*** Supplied data Section Begins ***

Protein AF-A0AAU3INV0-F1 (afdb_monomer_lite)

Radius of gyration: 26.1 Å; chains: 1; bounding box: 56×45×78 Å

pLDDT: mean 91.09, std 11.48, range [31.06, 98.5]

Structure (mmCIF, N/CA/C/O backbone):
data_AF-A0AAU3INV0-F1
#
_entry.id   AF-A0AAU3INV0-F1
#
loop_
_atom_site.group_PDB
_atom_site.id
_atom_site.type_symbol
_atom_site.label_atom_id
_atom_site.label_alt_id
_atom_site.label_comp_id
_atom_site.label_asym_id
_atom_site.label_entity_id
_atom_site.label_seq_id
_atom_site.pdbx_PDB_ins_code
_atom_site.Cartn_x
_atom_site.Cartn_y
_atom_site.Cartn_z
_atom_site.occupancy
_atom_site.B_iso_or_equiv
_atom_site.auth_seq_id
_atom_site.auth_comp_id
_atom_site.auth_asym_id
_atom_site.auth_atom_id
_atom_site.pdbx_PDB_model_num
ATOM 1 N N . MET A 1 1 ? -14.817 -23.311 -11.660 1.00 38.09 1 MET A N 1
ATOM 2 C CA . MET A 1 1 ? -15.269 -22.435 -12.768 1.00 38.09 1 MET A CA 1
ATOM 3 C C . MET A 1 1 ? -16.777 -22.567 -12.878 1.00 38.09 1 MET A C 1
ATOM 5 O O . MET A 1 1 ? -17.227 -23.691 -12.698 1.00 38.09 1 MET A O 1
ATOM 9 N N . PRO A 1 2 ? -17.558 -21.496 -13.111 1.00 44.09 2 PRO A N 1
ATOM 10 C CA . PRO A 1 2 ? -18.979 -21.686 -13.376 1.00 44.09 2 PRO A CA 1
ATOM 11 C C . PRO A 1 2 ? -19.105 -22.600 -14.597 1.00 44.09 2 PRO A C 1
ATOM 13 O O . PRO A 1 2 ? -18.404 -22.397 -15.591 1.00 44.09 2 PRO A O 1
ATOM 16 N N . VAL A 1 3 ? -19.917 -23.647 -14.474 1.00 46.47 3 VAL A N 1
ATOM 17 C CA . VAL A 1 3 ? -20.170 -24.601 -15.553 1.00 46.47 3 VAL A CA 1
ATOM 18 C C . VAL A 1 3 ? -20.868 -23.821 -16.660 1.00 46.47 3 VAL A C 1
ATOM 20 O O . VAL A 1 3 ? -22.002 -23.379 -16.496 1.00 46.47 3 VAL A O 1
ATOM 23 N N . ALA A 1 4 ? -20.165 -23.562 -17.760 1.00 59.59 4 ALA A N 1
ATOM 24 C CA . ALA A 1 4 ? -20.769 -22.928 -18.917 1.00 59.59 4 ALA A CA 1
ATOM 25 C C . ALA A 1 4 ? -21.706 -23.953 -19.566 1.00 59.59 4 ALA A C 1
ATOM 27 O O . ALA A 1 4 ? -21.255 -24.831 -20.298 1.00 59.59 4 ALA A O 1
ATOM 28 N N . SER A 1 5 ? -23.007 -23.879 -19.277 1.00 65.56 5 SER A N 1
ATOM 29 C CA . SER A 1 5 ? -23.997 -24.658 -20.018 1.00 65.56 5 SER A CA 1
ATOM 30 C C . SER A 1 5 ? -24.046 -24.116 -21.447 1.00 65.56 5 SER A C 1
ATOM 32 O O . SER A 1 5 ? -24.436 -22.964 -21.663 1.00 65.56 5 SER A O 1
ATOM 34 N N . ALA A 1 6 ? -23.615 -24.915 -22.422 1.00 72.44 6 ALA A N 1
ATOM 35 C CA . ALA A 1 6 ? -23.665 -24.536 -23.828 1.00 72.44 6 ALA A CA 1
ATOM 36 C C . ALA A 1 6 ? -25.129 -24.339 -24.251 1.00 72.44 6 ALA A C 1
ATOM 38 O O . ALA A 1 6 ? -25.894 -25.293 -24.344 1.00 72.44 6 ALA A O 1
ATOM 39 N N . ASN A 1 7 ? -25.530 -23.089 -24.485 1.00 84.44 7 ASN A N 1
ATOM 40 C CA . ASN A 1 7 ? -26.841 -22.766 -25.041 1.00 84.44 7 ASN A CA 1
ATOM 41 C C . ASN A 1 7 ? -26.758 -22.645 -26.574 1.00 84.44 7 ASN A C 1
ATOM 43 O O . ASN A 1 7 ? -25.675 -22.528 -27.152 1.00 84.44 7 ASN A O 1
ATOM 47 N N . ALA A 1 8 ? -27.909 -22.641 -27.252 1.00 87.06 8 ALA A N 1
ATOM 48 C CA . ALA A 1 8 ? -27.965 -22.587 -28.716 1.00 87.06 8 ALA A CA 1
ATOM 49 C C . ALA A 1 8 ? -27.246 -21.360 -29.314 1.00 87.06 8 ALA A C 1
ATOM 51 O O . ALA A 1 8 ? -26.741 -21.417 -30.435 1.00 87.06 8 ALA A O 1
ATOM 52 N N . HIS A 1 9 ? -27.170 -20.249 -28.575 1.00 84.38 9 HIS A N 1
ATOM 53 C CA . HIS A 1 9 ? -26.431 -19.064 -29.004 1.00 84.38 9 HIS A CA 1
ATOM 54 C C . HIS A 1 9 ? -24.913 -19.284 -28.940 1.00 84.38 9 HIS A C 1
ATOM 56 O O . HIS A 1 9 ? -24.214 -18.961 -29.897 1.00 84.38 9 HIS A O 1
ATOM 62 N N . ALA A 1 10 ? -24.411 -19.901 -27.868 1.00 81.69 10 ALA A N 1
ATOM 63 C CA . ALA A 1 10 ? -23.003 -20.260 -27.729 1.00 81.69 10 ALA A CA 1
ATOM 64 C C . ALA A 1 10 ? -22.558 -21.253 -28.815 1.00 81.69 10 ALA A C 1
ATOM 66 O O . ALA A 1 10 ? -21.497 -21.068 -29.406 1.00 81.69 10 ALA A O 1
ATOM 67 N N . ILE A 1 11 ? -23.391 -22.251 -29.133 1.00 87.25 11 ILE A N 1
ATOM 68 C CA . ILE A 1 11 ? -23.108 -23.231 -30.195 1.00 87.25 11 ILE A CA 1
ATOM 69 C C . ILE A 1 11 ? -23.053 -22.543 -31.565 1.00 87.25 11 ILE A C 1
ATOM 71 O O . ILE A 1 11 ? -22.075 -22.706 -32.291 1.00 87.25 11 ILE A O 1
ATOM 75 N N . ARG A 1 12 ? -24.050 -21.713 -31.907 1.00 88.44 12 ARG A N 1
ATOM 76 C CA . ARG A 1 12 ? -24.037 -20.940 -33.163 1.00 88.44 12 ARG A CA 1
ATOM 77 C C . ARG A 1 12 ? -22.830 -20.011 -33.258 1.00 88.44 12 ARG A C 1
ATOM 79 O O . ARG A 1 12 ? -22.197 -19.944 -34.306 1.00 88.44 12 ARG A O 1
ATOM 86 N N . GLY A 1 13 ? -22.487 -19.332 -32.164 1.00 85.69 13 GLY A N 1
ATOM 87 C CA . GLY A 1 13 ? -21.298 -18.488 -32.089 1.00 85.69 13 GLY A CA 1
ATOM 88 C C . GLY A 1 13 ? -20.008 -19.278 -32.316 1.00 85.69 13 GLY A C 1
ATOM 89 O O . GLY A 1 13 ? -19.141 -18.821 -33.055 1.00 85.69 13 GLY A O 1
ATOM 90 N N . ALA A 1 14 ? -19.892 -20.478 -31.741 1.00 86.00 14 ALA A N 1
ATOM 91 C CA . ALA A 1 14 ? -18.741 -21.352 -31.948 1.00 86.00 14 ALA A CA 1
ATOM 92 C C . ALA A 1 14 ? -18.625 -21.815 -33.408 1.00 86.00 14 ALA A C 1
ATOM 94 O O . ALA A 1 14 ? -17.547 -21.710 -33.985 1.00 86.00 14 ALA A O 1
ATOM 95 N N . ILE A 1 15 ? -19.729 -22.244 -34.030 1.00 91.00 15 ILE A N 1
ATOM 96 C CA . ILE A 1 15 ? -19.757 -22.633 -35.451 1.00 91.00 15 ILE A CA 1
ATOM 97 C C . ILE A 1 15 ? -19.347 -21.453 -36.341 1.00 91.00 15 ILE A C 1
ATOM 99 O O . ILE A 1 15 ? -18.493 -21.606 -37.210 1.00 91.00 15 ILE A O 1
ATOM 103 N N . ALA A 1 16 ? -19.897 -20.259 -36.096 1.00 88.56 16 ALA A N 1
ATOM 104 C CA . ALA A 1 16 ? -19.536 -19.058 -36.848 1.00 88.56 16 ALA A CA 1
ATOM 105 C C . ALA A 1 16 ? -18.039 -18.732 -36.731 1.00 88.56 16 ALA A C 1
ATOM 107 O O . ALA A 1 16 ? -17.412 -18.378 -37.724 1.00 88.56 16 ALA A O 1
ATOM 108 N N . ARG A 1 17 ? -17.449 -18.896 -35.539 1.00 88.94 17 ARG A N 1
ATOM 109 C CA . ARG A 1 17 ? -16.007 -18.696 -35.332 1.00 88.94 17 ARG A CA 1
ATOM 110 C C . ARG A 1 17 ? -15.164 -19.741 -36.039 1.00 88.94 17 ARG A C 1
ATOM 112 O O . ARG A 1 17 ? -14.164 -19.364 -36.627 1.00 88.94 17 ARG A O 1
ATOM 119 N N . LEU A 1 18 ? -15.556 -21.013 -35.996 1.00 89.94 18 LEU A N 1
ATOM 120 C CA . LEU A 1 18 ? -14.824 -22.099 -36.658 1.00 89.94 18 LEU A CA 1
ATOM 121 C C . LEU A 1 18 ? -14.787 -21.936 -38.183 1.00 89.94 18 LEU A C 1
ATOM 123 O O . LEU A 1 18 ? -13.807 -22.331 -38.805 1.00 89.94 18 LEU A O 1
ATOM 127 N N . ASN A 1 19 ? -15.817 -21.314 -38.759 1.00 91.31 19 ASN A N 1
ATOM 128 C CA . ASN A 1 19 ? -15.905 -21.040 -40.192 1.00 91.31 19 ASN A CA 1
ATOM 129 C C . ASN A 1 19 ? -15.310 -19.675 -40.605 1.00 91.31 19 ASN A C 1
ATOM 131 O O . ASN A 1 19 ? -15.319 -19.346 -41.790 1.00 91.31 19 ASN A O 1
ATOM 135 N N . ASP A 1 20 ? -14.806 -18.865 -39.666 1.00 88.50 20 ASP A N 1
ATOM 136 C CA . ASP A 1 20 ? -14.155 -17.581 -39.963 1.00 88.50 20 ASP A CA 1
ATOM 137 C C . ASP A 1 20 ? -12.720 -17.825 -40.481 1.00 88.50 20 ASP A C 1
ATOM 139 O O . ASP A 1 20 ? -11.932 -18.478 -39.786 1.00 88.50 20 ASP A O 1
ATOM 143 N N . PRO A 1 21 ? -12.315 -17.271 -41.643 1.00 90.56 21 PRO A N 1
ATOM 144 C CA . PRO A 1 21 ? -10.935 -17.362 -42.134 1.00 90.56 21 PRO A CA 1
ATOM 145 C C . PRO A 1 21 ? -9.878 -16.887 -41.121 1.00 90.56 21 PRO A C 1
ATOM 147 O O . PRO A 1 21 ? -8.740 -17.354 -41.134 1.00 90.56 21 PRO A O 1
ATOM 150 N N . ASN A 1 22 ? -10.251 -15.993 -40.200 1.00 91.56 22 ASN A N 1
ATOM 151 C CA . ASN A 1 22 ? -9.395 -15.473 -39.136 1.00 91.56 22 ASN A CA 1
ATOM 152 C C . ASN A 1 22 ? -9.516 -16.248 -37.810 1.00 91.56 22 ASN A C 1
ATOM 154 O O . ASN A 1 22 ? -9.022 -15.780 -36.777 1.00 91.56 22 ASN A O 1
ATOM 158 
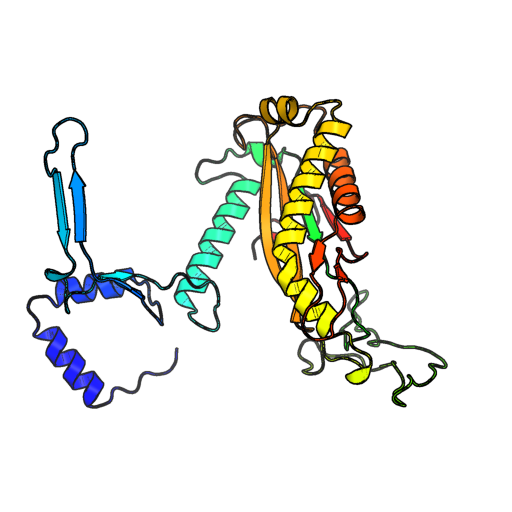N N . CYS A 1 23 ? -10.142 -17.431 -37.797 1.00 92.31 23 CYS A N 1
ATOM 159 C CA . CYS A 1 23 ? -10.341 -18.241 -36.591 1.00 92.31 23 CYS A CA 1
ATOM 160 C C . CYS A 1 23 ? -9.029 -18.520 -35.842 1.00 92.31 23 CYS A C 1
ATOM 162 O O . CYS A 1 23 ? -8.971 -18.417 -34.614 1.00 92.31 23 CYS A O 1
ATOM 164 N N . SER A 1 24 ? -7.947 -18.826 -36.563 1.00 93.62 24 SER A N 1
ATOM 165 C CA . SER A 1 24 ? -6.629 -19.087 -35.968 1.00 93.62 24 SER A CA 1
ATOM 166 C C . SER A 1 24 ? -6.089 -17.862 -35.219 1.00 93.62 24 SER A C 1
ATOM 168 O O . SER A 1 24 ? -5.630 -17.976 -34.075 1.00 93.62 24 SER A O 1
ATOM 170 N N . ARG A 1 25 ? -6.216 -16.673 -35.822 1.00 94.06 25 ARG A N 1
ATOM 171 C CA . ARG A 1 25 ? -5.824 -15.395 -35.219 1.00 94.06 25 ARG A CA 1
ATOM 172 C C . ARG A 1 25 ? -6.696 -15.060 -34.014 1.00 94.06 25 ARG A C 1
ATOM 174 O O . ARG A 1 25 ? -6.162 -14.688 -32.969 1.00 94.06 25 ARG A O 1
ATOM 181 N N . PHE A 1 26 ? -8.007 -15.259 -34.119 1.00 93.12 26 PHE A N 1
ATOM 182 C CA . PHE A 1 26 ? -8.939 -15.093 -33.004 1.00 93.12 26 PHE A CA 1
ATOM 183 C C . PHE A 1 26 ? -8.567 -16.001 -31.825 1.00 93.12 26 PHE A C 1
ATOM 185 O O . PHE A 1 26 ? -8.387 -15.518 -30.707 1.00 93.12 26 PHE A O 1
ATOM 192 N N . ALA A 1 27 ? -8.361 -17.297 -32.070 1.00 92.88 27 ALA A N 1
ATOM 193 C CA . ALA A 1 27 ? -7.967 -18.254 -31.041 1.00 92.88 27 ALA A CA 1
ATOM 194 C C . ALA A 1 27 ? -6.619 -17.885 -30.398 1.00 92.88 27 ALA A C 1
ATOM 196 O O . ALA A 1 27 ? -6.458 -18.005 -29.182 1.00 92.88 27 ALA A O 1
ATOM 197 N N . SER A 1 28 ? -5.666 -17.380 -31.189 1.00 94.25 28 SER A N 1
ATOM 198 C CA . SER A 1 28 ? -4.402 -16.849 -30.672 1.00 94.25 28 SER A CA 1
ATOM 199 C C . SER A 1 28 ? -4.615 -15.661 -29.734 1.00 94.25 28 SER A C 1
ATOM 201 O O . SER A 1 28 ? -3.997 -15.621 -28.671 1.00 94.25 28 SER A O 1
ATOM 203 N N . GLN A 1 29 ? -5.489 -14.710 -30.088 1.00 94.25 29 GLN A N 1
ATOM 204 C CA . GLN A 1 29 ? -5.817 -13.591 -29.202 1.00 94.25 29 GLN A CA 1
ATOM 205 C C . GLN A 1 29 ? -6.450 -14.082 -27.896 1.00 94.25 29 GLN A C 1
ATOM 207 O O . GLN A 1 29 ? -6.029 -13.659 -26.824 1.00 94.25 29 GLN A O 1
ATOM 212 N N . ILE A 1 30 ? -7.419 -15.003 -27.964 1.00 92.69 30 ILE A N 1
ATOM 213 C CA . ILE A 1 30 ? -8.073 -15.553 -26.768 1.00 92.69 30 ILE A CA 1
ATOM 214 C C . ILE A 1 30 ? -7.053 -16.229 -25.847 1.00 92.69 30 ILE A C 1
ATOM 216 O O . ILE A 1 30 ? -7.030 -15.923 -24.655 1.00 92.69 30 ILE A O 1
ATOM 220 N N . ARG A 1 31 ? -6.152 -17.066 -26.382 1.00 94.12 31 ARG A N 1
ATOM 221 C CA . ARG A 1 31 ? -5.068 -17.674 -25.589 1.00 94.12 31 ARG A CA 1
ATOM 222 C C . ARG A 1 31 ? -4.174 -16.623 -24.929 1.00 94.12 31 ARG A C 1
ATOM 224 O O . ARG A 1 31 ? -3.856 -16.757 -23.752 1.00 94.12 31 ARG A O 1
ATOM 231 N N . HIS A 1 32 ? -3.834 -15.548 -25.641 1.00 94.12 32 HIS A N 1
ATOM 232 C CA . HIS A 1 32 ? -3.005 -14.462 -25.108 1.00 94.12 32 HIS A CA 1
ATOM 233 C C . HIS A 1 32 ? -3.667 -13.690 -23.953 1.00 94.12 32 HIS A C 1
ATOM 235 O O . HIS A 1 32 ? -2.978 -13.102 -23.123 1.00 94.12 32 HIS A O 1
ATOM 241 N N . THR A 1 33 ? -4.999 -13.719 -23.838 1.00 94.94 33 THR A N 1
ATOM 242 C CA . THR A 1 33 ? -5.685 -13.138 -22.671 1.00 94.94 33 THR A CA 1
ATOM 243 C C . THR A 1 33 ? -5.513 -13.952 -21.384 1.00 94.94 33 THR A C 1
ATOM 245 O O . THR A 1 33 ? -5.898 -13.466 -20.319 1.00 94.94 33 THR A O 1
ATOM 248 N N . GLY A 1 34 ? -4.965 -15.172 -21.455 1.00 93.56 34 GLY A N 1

*** Supplied data Section Ends ***

Exercise objective: Restate word for word the lines of the data above, starting at the line containing "ATOM 11 C C" and ending at the line containing "ATOM 25 C C", both included, and nothing more.

Response:
ATOM 11 C C . PRO A 1 2 ? -19.105 -22.600 -14.597 1.00 44.09 2 PRO A C 1
ATOM 13 O O . PRO A 1 2 ? -18.404 -22.397 -15.591 1.00 44.09 2 PRO A O 1
ATOM 16 N N . VAL A 1 3 ? -19.917 -23.647 -14.474 1.00 46.47 3 VAL A N 1
ATOM 17 C CA . VAL A 1 3 ? -20.170 -24.601 -15.553 1.00 46.47 3 VAL A CA 1
ATOM 18 C C . VAL A 1 3 ? -20.868 -23.821 -16.660 1.00 46.47 3 VAL A C 1
ATOM 20 O O . VAL A 1 3 ? -22.002 -23.379 -16.496 1.00 46.47 3 VAL A O 1
ATOM 23 N N . ALA A 1 4 ? -20.165 -23.562 -17.760 1.00 59.59 4 ALA A N 1
ATOM 24 C CA . ALA A 1 4 ? -20.769 -22.928 -18.917 1.00 59.59 4 ALA A CA 1
ATOM 25 C C . ALA A 1 4 ? -21.706 -23.953 -19.566 1.00 59.59 4 ALA A C 1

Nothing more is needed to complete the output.